June 13, 2023
In a rare discovery in deep space, scientists have identified a white dwarf star — primarily made up of carbon and metallic oxygen — which is about 104 lightyears away and may turn into a "cosmic diamond" after cooling down, reported Independent.
When a life of a star just like the sun approaches its end, it turns into a white dwarf — an extremely hot — with some of them may gradually harden and crystallise.
One such was spotted by astronomers which has cooled down, and its core may be transforming into a "cosmic diamond".
In a study — yet to be peer-reviewed — scientists described the white star.
They wrote in the study, accepted for publication in the Monthly Notices of the Royal Astronomical Society: "In this work, we present the discovery of a new Sirius-like quadruple system at 32 parsecs distance, composed of a crystallising white dwarf companion to the previously known triple HD 190412."
1 parsec is equal to 3.26 light-years or roughly 206,265 times the distance from Earth to the Sun.
The stars with mass less than eight times the Sun’s runs out of fuel, their outer stellar material is no longer intact and is pushed out, it leaves behind the star’s core which collapses onto itself into an ultradense object.
These dwarfs shine with the residual heat and cool down over time and turn into black dwarfs made of crystallised carbon, however, the process takes a quadrillion years.

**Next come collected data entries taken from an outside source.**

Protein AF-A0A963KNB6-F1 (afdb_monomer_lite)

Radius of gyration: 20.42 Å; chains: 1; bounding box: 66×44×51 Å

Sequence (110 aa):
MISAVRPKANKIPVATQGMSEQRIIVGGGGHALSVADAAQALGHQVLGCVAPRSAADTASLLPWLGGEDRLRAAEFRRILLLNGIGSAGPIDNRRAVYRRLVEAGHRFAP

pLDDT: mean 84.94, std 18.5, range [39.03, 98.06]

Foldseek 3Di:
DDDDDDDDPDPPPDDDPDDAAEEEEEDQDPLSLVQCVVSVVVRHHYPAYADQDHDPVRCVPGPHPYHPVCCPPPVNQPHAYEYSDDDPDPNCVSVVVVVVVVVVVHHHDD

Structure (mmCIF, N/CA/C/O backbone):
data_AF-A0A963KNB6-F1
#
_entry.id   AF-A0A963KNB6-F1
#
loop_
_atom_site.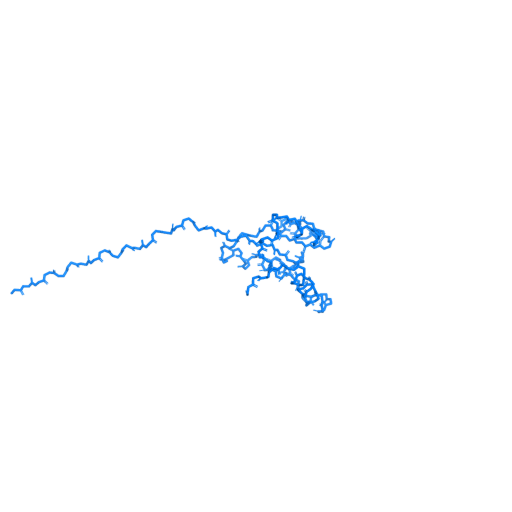group_PDB
_atom_site.id
_atom_site.type_symbol
_atom_site.label_atom_id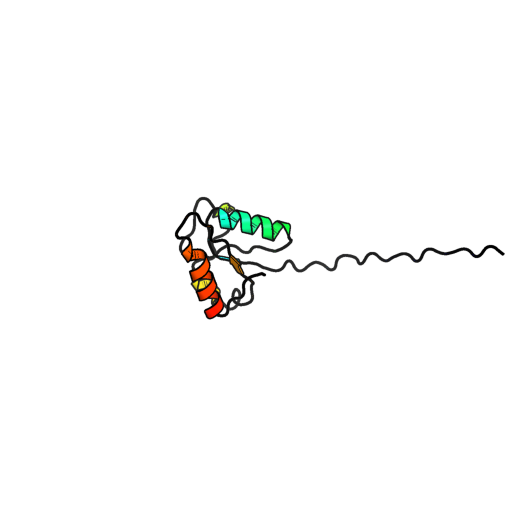
_atom_site.label_alt_id
_atom_site.label_comp_id
_atom_site.label_asym_id
_atom_site.label_entity_id
_atom_site.label_seq_id
_atom_site.pdbx_PDB_ins_code
_atom_site.Cartn_x
_atom_site.Cartn_y
_atom_site.Cartn_z
_atom_site.occupancy
_atom_site.B_iso_or_equiv
_atom_site.auth_seq_id
_atom_site.auth_comp_id
_atom_site.auth_asym_id
_atom_site.auth_atom_id
_atom_site.pdbx_PDB_model_num
ATOM 1 N N . MET A 1 1 ? -50.538 30.328 33.592 1.00 45.53 1 MET A N 1
ATOM 2 C CA . MET A 1 1 ? -49.863 29.024 33.769 1.00 45.53 1 MET A CA 1
ATOM 3 C C . MET A 1 1 ? -48.717 28.951 32.774 1.00 45.53 1 MET A C 1
ATOM 5 O O . MET A 1 1 ? -48.974 28.820 31.587 1.00 45.53 1 MET A O 1
ATOM 9 N N . ILE A 1 2 ? -47.477 29.145 33.227 1.00 42.00 2 ILE A N 1
ATO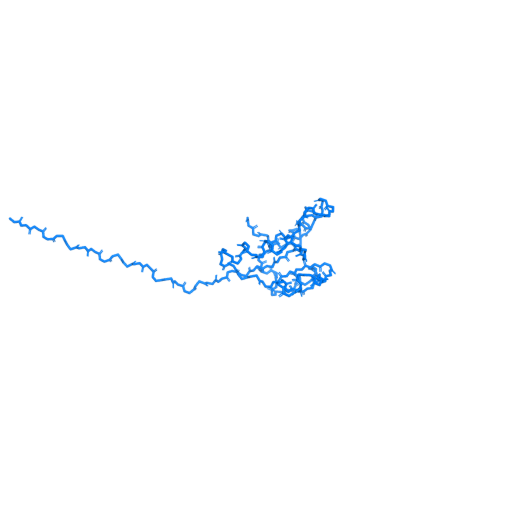M 10 C CA . ILE A 1 2 ? -46.285 29.182 32.365 1.00 42.00 2 ILE A CA 1
ATOM 11 C C . ILE A 1 2 ? -45.561 27.848 32.573 1.00 42.00 2 ILE A C 1
ATOM 13 O O . ILE A 1 2 ? -45.043 27.595 33.658 1.00 42.00 2 ILE A O 1
ATOM 17 N N . SER A 1 3 ? -45.606 26.961 31.578 1.00 39.03 3 SER A N 1
ATOM 18 C CA . SER A 1 3 ? -44.964 25.644 31.646 1.00 39.03 3 SER A CA 1
ATOM 19 C C . SER A 1 3 ? -43.497 25.765 31.238 1.00 39.03 3 SER A C 1
ATOM 21 O O . SER A 1 3 ? -43.187 26.049 30.083 1.00 39.03 3 SER A O 1
ATOM 23 N N . ALA A 1 4 ? -42.595 25.569 32.199 1.00 43.84 4 ALA A N 1
ATOM 24 C CA . ALA A 1 4 ? -41.153 25.590 31.991 1.00 43.84 4 ALA A CA 1
ATOM 25 C C . ALA A 1 4 ? -40.697 24.364 31.180 1.00 43.84 4 ALA A C 1
ATOM 27 O O . ALA A 1 4 ? -40.754 23.226 31.651 1.00 43.84 4 ALA A O 1
ATOM 28 N N . VAL A 1 5 ? -40.209 24.599 29.961 1.00 46.44 5 VAL A N 1
ATOM 29 C CA . VAL A 1 5 ? -39.513 23.593 29.150 1.00 46.44 5 VAL A CA 1
ATOM 30 C C . VAL A 1 5 ? -38.111 23.396 29.728 1.00 46.44 5 VAL A C 1
ATOM 32 O O . VAL A 1 5 ? -37.283 24.302 29.701 1.00 46.44 5 VAL A O 1
ATOM 35 N N . ARG A 1 6 ? -37.834 22.204 30.265 1.00 44.62 6 ARG A N 1
ATOM 36 C CA . ARG A 1 6 ? -36.475 21.779 30.631 1.00 44.62 6 ARG A CA 1
ATOM 37 C C . ARG A 1 6 ? -35.749 21.317 29.360 1.00 44.62 6 ARG A C 1
ATOM 39 O O . ARG A 1 6 ? -36.270 20.420 28.694 1.00 44.62 6 ARG A O 1
ATOM 46 N N . PRO A 1 7 ? -34.560 21.837 29.015 1.00 42.81 7 PRO A N 1
ATOM 47 C CA . PRO A 1 7 ? -33.780 21.256 27.933 1.00 42.81 7 PRO A CA 1
ATOM 48 C C . PRO A 1 7 ? -33.278 19.867 28.357 1.00 42.81 7 PRO A C 1
ATOM 50 O O . PRO A 1 7 ? -32.597 19.716 29.373 1.00 42.81 7 PRO A O 1
ATOM 53 N N . LYS A 1 8 ? -33.631 18.830 27.585 1.00 46.34 8 LYS A N 1
ATOM 54 C CA . LYS A 1 8 ? -32.980 17.516 27.667 1.00 46.34 8 LYS A CA 1
ATOM 55 C C . LYS A 1 8 ? -31.512 17.722 27.306 1.00 46.34 8 LYS A C 1
ATOM 57 O O . LYS A 1 8 ? -31.208 18.091 26.175 1.00 46.34 8 LYS A O 1
ATOM 62 N N . ALA A 1 9 ? -30.618 17.483 28.262 1.00 49.09 9 ALA A N 1
ATOM 63 C CA . ALA A 1 9 ? -29.190 17.405 28.006 1.00 49.09 9 ALA A CA 1
ATOM 64 C C . ALA A 1 9 ? -28.948 16.339 26.928 1.00 49.09 9 ALA A C 1
ATOM 66 O O . ALA A 1 9 ? -29.124 15.142 27.167 1.00 49.09 9 ALA A O 1
ATOM 67 N N . ASN A 1 10 ? -28.607 16.793 25.723 1.00 44.97 10 ASN A N 1
ATOM 68 C CA . ASN A 1 10 ? -28.180 15.927 24.642 1.00 44.97 10 ASN A CA 1
ATOM 69 C C . ASN A 1 10 ? -26.814 15.374 25.050 1.00 44.97 10 ASN A C 1
ATOM 71 O O . ASN A 1 10 ? -25.822 16.103 25.070 1.00 44.97 10 ASN A O 1
ATOM 75 N N . LYS A 1 11 ? -26.774 14.108 25.469 1.00 48.88 11 LYS A N 1
ATOM 76 C CA . LYS A 1 11 ? -25.516 13.411 25.717 1.00 48.88 11 LYS A CA 1
ATOM 77 C C . LYS A 1 11 ? -24.837 13.258 24.362 1.00 48.88 11 LYS A C 1
ATOM 79 O O . LYS A 1 11 ? -25.215 12.390 23.582 1.00 48.88 11 LYS A O 1
ATOM 84 N N . ILE A 1 12 ? -23.872 14.128 24.079 1.00 50.06 12 ILE A N 1
ATOM 85 C CA . ILE A 1 12 ? -22.910 13.913 23.000 1.00 50.06 12 ILE A CA 1
ATOM 86 C C . ILE A 1 12 ? -22.283 12.544 23.296 1.00 50.06 12 ILE A C 1
ATOM 88 O O . ILE A 1 12 ? -21.755 12.372 24.400 1.00 50.06 12 ILE A O 1
ATOM 92 N N . PRO A 1 13 ? -22.397 11.543 22.407 1.00 44.59 13 PRO A N 1
ATOM 93 C CA . PRO A 1 13 ? -21.739 10.273 22.645 1.00 44.59 13 PRO A CA 1
ATOM 94 C C . PRO A 1 13 ? -20.237 10.547 22.738 1.00 44.59 13 PRO A C 1
ATOM 96 O O . PRO A 1 13 ? -19.622 11.054 21.802 1.00 44.59 13 PRO A O 1
ATOM 99 N N . VAL A 1 14 ? -19.672 10.267 23.914 1.00 47.97 14 VAL A N 1
ATOM 100 C CA . VAL A 1 14 ? -18.229 10.256 24.133 1.00 47.97 14 VAL A CA 1
ATOM 101 C C . VAL A 1 14 ? -17.634 9.265 23.134 1.00 47.97 14 VAL A C 1
ATOM 103 O O . VAL A 1 14 ? -18.130 8.142 23.014 1.00 47.97 14 VAL A O 1
ATOM 106 N N . ALA A 1 15 ? -16.634 9.704 22.368 1.00 46.38 15 ALA A N 1
ATOM 107 C CA . ALA A 1 15 ? -15.972 8.871 21.377 1.00 46.38 15 ALA A CA 1
ATOM 108 C C . ALA A 1 15 ? -15.518 7.564 22.041 1.00 46.38 15 ALA A C 1
ATOM 110 O O . ALA A 1 15 ? -14.687 7.559 22.951 1.00 46.38 15 ALA A O 1
ATOM 111 N N . THR A 1 16 ? -16.103 6.450 21.604 1.00 47.06 16 THR A N 1
ATOM 112 C CA . THR A 1 16 ? -15.548 5.122 21.850 1.00 47.06 16 THR A CA 1
ATOM 113 C C . THR A 1 16 ? -14.130 5.153 21.295 1.00 47.06 16 THR A C 1
ATOM 115 O O . THR A 1 16 ? -13.952 5.614 20.171 1.00 47.06 16 THR A O 1
ATOM 118 N N . GLN A 1 17 ? -13.133 4.745 22.082 1.00 47.78 17 GLN A N 1
ATOM 119 C CA . GLN A 1 17 ? -11.732 4.633 21.660 1.00 47.78 17 GLN A CA 1
ATOM 120 C C . GLN A 1 17 ? -11.680 4.007 20.256 1.00 47.78 17 GLN A C 1
ATOM 122 O O . GLN A 1 17 ? -11.980 2.824 20.088 1.00 47.78 17 GLN A O 1
ATOM 127 N N . GLY A 1 18 ? -11.440 4.839 19.240 1.00 43.84 18 GLY A N 1
ATOM 128 C CA . GLY A 1 18 ? -11.617 4.459 17.845 1.00 43.84 18 GLY A CA 1
ATOM 129 C C . GLY A 1 18 ? -10.517 3.492 17.450 1.00 43.84 18 GLY A C 1
ATOM 130 O O . GLY A 1 18 ? -9.346 3.858 17.461 1.00 43.84 18 GLY A O 1
ATOM 131 N N . MET A 1 19 ? -10.878 2.256 17.120 1.00 57.66 19 MET A N 1
ATOM 132 C CA . MET A 1 19 ? -9.950 1.306 16.516 1.00 57.66 19 MET A CA 1
ATOM 133 C C . MET A 1 19 ? -9.527 1.872 15.157 1.00 57.66 19 MET A C 1
ATOM 135 O O . MET A 1 19 ? -10.301 1.815 14.203 1.00 57.66 19 MET A O 1
ATOM 139 N N . SER A 1 20 ? -8.330 2.457 15.067 1.00 72.25 20 SER A N 1
ATOM 140 C CA . SER A 1 20 ? -7.772 2.870 13.782 1.00 72.25 20 SER A CA 1
ATOM 141 C C . SER A 1 20 ? -7.600 1.624 12.917 1.00 72.25 20 SER A C 1
ATOM 143 O O . SER A 1 20 ? -6.863 0.696 13.255 1.00 72.25 20 SER A O 1
ATOM 145 N N . GLU A 1 21 ? -8.340 1.550 11.810 1.00 92.12 21 GLU A N 1
ATOM 146 C CA . GLU A 1 21 ? -8.236 0.387 10.937 1.00 92.12 21 GLU A CA 1
ATOM 147 C C . GLU A 1 21 ? -6.855 0.356 10.283 1.00 92.12 21 GLU A C 1
ATOM 149 O O . GLU A 1 21 ? -6.409 1.339 9.684 1.00 92.12 21 GLU A O 1
ATOM 154 N N . GLN A 1 22 ? -6.193 -0.794 10.379 1.00 96.19 22 GLN A N 1
ATOM 155 C CA . GLN A 1 22 ? -4.893 -1.002 9.762 1.00 96.19 22 GLN A CA 1
ATOM 156 C C . GLN A 1 22 ? -5.011 -1.067 8.238 1.00 96.19 22 GLN A C 1
ATOM 158 O O . GLN A 1 22 ? -5.991 -1.585 7.683 1.00 96.19 22 GLN A O 1
ATOM 163 N N . ARG A 1 23 ? -3.983 -0.545 7.568 1.00 97.44 23 ARG A N 1
ATOM 164 C CA . ARG A 1 23 ? -3.830 -0.521 6.113 1.00 97.44 23 ARG A CA 1
ATOM 165 C C . ARG A 1 23 ? -2.399 -0.869 5.721 1.00 97.44 23 ARG A C 1
ATOM 167 O O . ARG A 1 23 ? -1.448 -0.479 6.399 1.00 97.44 23 ARG A O 1
ATOM 174 N N . ILE A 1 24 ? -2.253 -1.563 4.596 1.00 98.06 24 ILE A N 1
ATOM 175 C CA . ILE A 1 24 ? -0.961 -1.791 3.933 1.00 98.06 24 ILE A CA 1
ATOM 176 C C . ILE A 1 24 ? -1.024 -1.173 2.544 1.00 98.06 24 ILE A C 1
ATOM 178 O O . ILE A 1 24 ? -2.009 -1.343 1.829 1.00 98.06 24 ILE A O 1
ATOM 182 N N . ILE A 1 25 ? 0.032 -0.475 2.145 1.00 98.00 25 ILE A N 1
ATOM 183 C CA . ILE A 1 25 ? 0.122 0.114 0.810 1.00 98.00 25 ILE A CA 1
ATOM 184 C C . ILE A 1 25 ? 0.812 -0.859 -0.145 1.00 98.00 25 ILE A C 1
ATOM 186 O O . ILE A 1 25 ? 1.821 -1.475 0.184 1.00 98.00 25 ILE A O 1
ATOM 190 N N . VAL A 1 26 ? 0.278 -0.994 -1.353 1.00 97.38 26 VAL A N 1
ATOM 191 C CA . VAL A 1 26 ? 0.924 -1.718 -2.450 1.00 97.38 26 VAL A CA 1
ATOM 192 C C . VAL A 1 26 ? 1.656 -0.711 -3.330 1.00 97.38 26 VAL A C 1
ATOM 194 O O . VAL A 1 26 ? 1.026 0.160 -3.924 1.00 97.38 26 VAL A O 1
ATOM 197 N N . GLY A 1 27 ? 2.979 -0.835 -3.420 1.00 95.44 27 GLY A N 1
ATOM 198 C CA . GLY A 1 27 ? 3.872 0.139 -4.047 1.00 95.44 27 GLY A CA 1
ATOM 199 C C . GLY A 1 27 ? 4.598 1.010 -3.015 1.00 95.44 27 GLY A C 1
ATOM 200 O O . GLY A 1 27 ? 4.058 1.314 -1.958 1.00 95.44 27 GLY A O 1
ATOM 201 N N . GLY A 1 28 ? 5.832 1.410 -3.333 1.00 93.75 28 GLY A N 1
ATOM 202 C CA . GLY A 1 28 ? 6.713 2.169 -2.432 1.00 93.75 28 GLY A CA 1
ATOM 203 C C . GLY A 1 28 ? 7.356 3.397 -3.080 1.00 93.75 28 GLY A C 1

We may not witness one completely crystallised star as the Universe is only about 13.8 billion years old.
But, according to researchers, we can spot signs of crystallisation starting in the cores of white dwarfs in the Universe.
Since the crystallisation process releases energy that dissipates as heat, scientists say it may lead to slowing in the cooling of white dwarf stars, which may make them appear younger than the dead star's actual age.
With the new-age telescope of the European Space Agency's Gaia, it has become easier to measure a star's distance away from Earth based on its actual brightness and age.
The discovery was made possible by data from Gaia space telescopes tied up with a system of three stars, named HD 190412.
Researchers suspect the star system is around 7.3 billion years old and the crystallising white dwarf's age could be about 4.2 billion years.
Scientists noted that the discovery of this system in such proximity to Earth, suggests there may be many similar star systems in the cosmos that could prove useful for benchmarking the crystallisation process.
"We propose that the discovery of this system at only 32 parsecs suggests that similar Sirius-like systems containing crystallising white dwarfs are likely to be numerous. Future discoveries may therefore allow for stronger tests of white dwarf crystallisation models," they wrote.